## [Description of the task]
Search the records for the word "backbone" and copy each line in which it appears.

──────────────────────────────

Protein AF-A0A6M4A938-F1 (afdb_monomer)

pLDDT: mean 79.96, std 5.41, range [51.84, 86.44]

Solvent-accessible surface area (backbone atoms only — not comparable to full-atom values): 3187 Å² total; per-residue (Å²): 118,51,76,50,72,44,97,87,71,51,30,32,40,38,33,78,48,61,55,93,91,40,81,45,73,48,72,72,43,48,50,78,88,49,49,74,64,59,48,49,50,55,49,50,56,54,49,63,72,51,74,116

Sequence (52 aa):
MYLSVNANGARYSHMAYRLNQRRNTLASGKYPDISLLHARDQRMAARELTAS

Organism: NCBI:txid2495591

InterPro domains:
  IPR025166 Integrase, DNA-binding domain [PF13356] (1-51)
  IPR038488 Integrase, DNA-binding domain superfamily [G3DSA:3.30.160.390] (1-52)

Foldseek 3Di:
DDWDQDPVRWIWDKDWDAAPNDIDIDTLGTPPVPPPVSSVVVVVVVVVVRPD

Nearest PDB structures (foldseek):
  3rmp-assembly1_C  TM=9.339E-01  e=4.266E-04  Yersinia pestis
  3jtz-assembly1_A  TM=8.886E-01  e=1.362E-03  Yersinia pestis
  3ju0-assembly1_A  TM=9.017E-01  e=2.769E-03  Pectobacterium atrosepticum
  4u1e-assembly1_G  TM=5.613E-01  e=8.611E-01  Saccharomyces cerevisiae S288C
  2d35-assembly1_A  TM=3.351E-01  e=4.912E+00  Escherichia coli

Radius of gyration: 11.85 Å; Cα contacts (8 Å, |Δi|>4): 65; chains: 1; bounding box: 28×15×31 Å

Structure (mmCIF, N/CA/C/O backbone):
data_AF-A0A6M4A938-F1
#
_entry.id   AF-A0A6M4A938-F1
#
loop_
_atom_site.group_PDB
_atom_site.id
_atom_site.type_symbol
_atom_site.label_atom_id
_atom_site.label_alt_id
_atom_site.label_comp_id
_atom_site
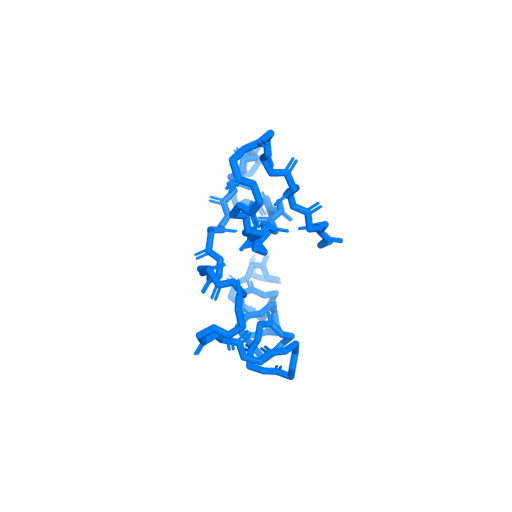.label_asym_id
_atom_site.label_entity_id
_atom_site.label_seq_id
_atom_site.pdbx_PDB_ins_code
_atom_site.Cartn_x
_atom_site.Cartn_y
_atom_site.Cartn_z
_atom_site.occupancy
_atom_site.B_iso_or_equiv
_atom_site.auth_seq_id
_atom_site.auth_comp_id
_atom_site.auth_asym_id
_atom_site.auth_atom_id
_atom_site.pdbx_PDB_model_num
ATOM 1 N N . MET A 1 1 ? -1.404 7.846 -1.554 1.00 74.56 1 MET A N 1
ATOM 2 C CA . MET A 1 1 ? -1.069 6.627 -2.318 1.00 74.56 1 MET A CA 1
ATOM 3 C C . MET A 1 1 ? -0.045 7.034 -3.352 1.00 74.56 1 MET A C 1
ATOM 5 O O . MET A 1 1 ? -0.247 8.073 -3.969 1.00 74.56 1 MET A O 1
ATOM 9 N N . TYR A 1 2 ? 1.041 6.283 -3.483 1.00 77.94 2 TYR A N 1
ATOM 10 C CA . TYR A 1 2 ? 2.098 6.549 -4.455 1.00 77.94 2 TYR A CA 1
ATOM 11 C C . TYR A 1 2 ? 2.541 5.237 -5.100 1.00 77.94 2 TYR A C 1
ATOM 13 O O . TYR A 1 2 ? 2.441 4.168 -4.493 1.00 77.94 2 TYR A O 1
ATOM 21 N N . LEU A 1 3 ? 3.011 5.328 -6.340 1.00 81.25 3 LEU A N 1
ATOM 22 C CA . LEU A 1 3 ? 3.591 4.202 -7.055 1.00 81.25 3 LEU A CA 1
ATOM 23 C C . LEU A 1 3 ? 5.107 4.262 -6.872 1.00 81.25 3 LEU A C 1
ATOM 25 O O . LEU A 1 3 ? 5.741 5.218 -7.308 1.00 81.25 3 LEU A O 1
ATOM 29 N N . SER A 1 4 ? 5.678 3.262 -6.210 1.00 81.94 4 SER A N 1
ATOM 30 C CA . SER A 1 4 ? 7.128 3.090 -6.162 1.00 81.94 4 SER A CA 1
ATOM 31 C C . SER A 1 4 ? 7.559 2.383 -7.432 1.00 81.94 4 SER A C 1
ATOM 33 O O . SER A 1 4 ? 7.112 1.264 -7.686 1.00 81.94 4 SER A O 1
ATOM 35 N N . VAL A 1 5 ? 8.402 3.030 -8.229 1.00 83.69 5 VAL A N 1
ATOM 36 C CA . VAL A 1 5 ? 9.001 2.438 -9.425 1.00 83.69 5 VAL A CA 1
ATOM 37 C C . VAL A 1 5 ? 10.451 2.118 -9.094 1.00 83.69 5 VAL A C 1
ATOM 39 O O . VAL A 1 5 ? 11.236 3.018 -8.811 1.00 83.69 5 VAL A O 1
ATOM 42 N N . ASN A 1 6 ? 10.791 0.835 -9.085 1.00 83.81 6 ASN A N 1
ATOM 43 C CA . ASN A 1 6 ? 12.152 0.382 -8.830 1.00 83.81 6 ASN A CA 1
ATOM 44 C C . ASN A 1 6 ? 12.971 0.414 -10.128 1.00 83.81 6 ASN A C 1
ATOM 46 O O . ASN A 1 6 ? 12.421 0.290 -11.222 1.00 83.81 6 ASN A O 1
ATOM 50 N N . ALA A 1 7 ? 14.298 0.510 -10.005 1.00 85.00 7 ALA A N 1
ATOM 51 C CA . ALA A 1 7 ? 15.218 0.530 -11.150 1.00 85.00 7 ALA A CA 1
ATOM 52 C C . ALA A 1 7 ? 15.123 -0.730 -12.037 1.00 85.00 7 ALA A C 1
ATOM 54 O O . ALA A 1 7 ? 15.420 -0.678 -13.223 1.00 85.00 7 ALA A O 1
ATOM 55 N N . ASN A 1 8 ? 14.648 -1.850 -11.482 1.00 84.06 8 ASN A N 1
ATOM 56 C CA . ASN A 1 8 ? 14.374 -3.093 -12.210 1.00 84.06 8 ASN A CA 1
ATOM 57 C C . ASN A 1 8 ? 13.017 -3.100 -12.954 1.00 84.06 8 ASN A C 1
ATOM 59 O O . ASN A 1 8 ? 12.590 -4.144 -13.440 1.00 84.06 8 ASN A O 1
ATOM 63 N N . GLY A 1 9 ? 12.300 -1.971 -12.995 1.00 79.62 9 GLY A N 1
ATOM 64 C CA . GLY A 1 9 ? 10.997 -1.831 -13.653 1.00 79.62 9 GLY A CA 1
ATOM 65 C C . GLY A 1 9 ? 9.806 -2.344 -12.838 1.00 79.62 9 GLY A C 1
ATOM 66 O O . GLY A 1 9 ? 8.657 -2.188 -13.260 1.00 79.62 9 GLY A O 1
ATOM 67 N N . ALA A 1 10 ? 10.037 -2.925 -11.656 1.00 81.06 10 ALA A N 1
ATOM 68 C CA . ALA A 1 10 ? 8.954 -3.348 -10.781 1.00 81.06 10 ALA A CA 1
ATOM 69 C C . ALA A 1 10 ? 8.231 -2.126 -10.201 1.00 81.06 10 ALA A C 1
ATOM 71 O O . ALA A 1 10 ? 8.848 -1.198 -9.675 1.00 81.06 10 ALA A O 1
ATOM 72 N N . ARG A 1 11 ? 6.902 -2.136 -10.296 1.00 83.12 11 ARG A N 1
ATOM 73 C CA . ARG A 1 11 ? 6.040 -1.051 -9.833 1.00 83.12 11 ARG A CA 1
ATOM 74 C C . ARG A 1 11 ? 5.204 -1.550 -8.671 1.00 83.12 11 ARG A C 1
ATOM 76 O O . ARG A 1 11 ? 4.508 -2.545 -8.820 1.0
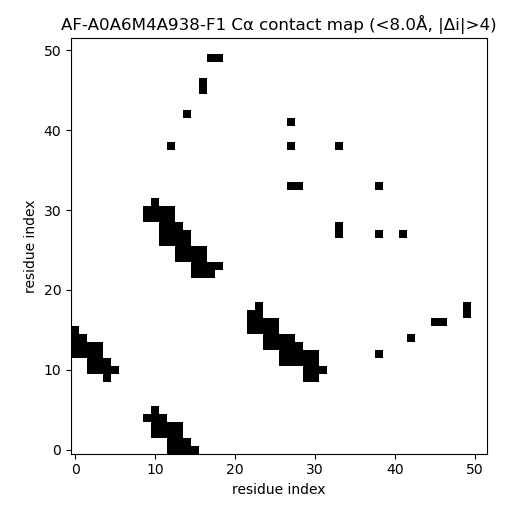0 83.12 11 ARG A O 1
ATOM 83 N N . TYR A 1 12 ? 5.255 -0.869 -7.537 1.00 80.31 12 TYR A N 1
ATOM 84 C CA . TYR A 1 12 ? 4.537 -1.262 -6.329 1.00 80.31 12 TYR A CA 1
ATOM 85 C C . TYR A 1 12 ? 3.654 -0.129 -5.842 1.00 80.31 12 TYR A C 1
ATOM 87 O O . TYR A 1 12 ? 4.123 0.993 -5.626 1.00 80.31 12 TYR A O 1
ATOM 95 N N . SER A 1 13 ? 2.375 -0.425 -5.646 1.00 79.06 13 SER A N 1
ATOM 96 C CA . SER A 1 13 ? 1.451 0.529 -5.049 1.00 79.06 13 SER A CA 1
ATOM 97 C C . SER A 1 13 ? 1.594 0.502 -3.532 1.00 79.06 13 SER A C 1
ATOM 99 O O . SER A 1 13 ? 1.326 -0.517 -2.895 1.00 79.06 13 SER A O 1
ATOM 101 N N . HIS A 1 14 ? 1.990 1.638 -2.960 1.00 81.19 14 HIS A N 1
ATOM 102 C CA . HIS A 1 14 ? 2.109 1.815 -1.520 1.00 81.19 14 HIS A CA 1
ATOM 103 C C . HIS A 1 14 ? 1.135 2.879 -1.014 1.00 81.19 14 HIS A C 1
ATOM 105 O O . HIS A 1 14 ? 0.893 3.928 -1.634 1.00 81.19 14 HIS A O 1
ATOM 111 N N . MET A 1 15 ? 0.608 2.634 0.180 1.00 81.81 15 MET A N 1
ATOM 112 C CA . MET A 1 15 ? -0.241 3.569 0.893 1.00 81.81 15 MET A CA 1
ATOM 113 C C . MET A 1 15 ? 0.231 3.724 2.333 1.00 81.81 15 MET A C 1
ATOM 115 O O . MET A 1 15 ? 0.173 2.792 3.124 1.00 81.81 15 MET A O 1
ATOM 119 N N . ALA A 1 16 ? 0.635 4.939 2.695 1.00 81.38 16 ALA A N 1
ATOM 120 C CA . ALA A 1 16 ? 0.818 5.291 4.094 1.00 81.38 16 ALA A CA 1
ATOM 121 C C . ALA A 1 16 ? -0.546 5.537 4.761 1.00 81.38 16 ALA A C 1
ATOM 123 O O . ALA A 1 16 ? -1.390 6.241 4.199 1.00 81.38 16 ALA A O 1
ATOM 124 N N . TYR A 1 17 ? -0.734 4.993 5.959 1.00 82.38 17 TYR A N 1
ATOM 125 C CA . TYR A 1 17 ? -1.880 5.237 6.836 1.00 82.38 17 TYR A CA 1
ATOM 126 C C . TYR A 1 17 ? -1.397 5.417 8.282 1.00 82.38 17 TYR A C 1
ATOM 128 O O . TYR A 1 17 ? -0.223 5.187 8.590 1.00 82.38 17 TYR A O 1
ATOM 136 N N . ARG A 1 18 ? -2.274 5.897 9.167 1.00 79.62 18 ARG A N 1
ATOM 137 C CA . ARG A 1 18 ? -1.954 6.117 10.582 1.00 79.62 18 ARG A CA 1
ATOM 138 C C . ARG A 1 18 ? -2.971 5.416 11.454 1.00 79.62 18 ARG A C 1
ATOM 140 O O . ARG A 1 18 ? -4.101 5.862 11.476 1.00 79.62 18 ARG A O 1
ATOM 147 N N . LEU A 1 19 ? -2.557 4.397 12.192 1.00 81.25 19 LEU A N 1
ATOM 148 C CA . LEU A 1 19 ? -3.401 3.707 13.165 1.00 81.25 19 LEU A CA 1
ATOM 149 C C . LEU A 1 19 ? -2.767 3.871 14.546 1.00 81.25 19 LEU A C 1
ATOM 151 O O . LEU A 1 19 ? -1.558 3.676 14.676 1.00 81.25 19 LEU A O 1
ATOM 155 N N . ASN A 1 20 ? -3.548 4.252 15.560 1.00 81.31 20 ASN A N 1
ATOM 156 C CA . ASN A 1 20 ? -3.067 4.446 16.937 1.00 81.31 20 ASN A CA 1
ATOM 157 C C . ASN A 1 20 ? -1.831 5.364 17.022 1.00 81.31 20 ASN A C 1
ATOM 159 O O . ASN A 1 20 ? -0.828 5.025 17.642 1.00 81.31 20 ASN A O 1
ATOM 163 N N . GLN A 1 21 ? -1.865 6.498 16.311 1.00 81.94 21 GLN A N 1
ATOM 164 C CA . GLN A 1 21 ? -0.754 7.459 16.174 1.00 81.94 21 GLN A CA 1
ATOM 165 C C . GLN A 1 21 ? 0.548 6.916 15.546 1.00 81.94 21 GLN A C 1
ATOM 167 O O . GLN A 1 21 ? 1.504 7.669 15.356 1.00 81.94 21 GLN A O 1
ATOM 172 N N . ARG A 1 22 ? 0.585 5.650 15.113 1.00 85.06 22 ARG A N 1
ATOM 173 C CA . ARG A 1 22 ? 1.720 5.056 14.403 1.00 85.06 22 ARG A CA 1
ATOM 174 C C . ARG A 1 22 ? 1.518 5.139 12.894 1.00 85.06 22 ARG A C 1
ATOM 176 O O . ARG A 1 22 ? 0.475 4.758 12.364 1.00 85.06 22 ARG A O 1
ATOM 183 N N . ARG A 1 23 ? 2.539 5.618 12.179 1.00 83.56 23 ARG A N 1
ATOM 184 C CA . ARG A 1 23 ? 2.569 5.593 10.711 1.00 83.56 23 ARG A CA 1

──────────────────────────────

## [Answer box]
Solvent-accessible surface area (backbone atoms only — not comparable to full-atom values): 3187 Å² total; per-residue (Å²): 118,51,76,50,72,44,97,87,71,51,30,32,40,38,33,78,48,61,55,93,91,40,81,45,73,48,72,72,43,48,50,78,88,49,49,74,64,59,48,49,50,55,49,50,56,54,49,63,72,51,74,116
Structure (mmCIF, N/CA/C/O backbone):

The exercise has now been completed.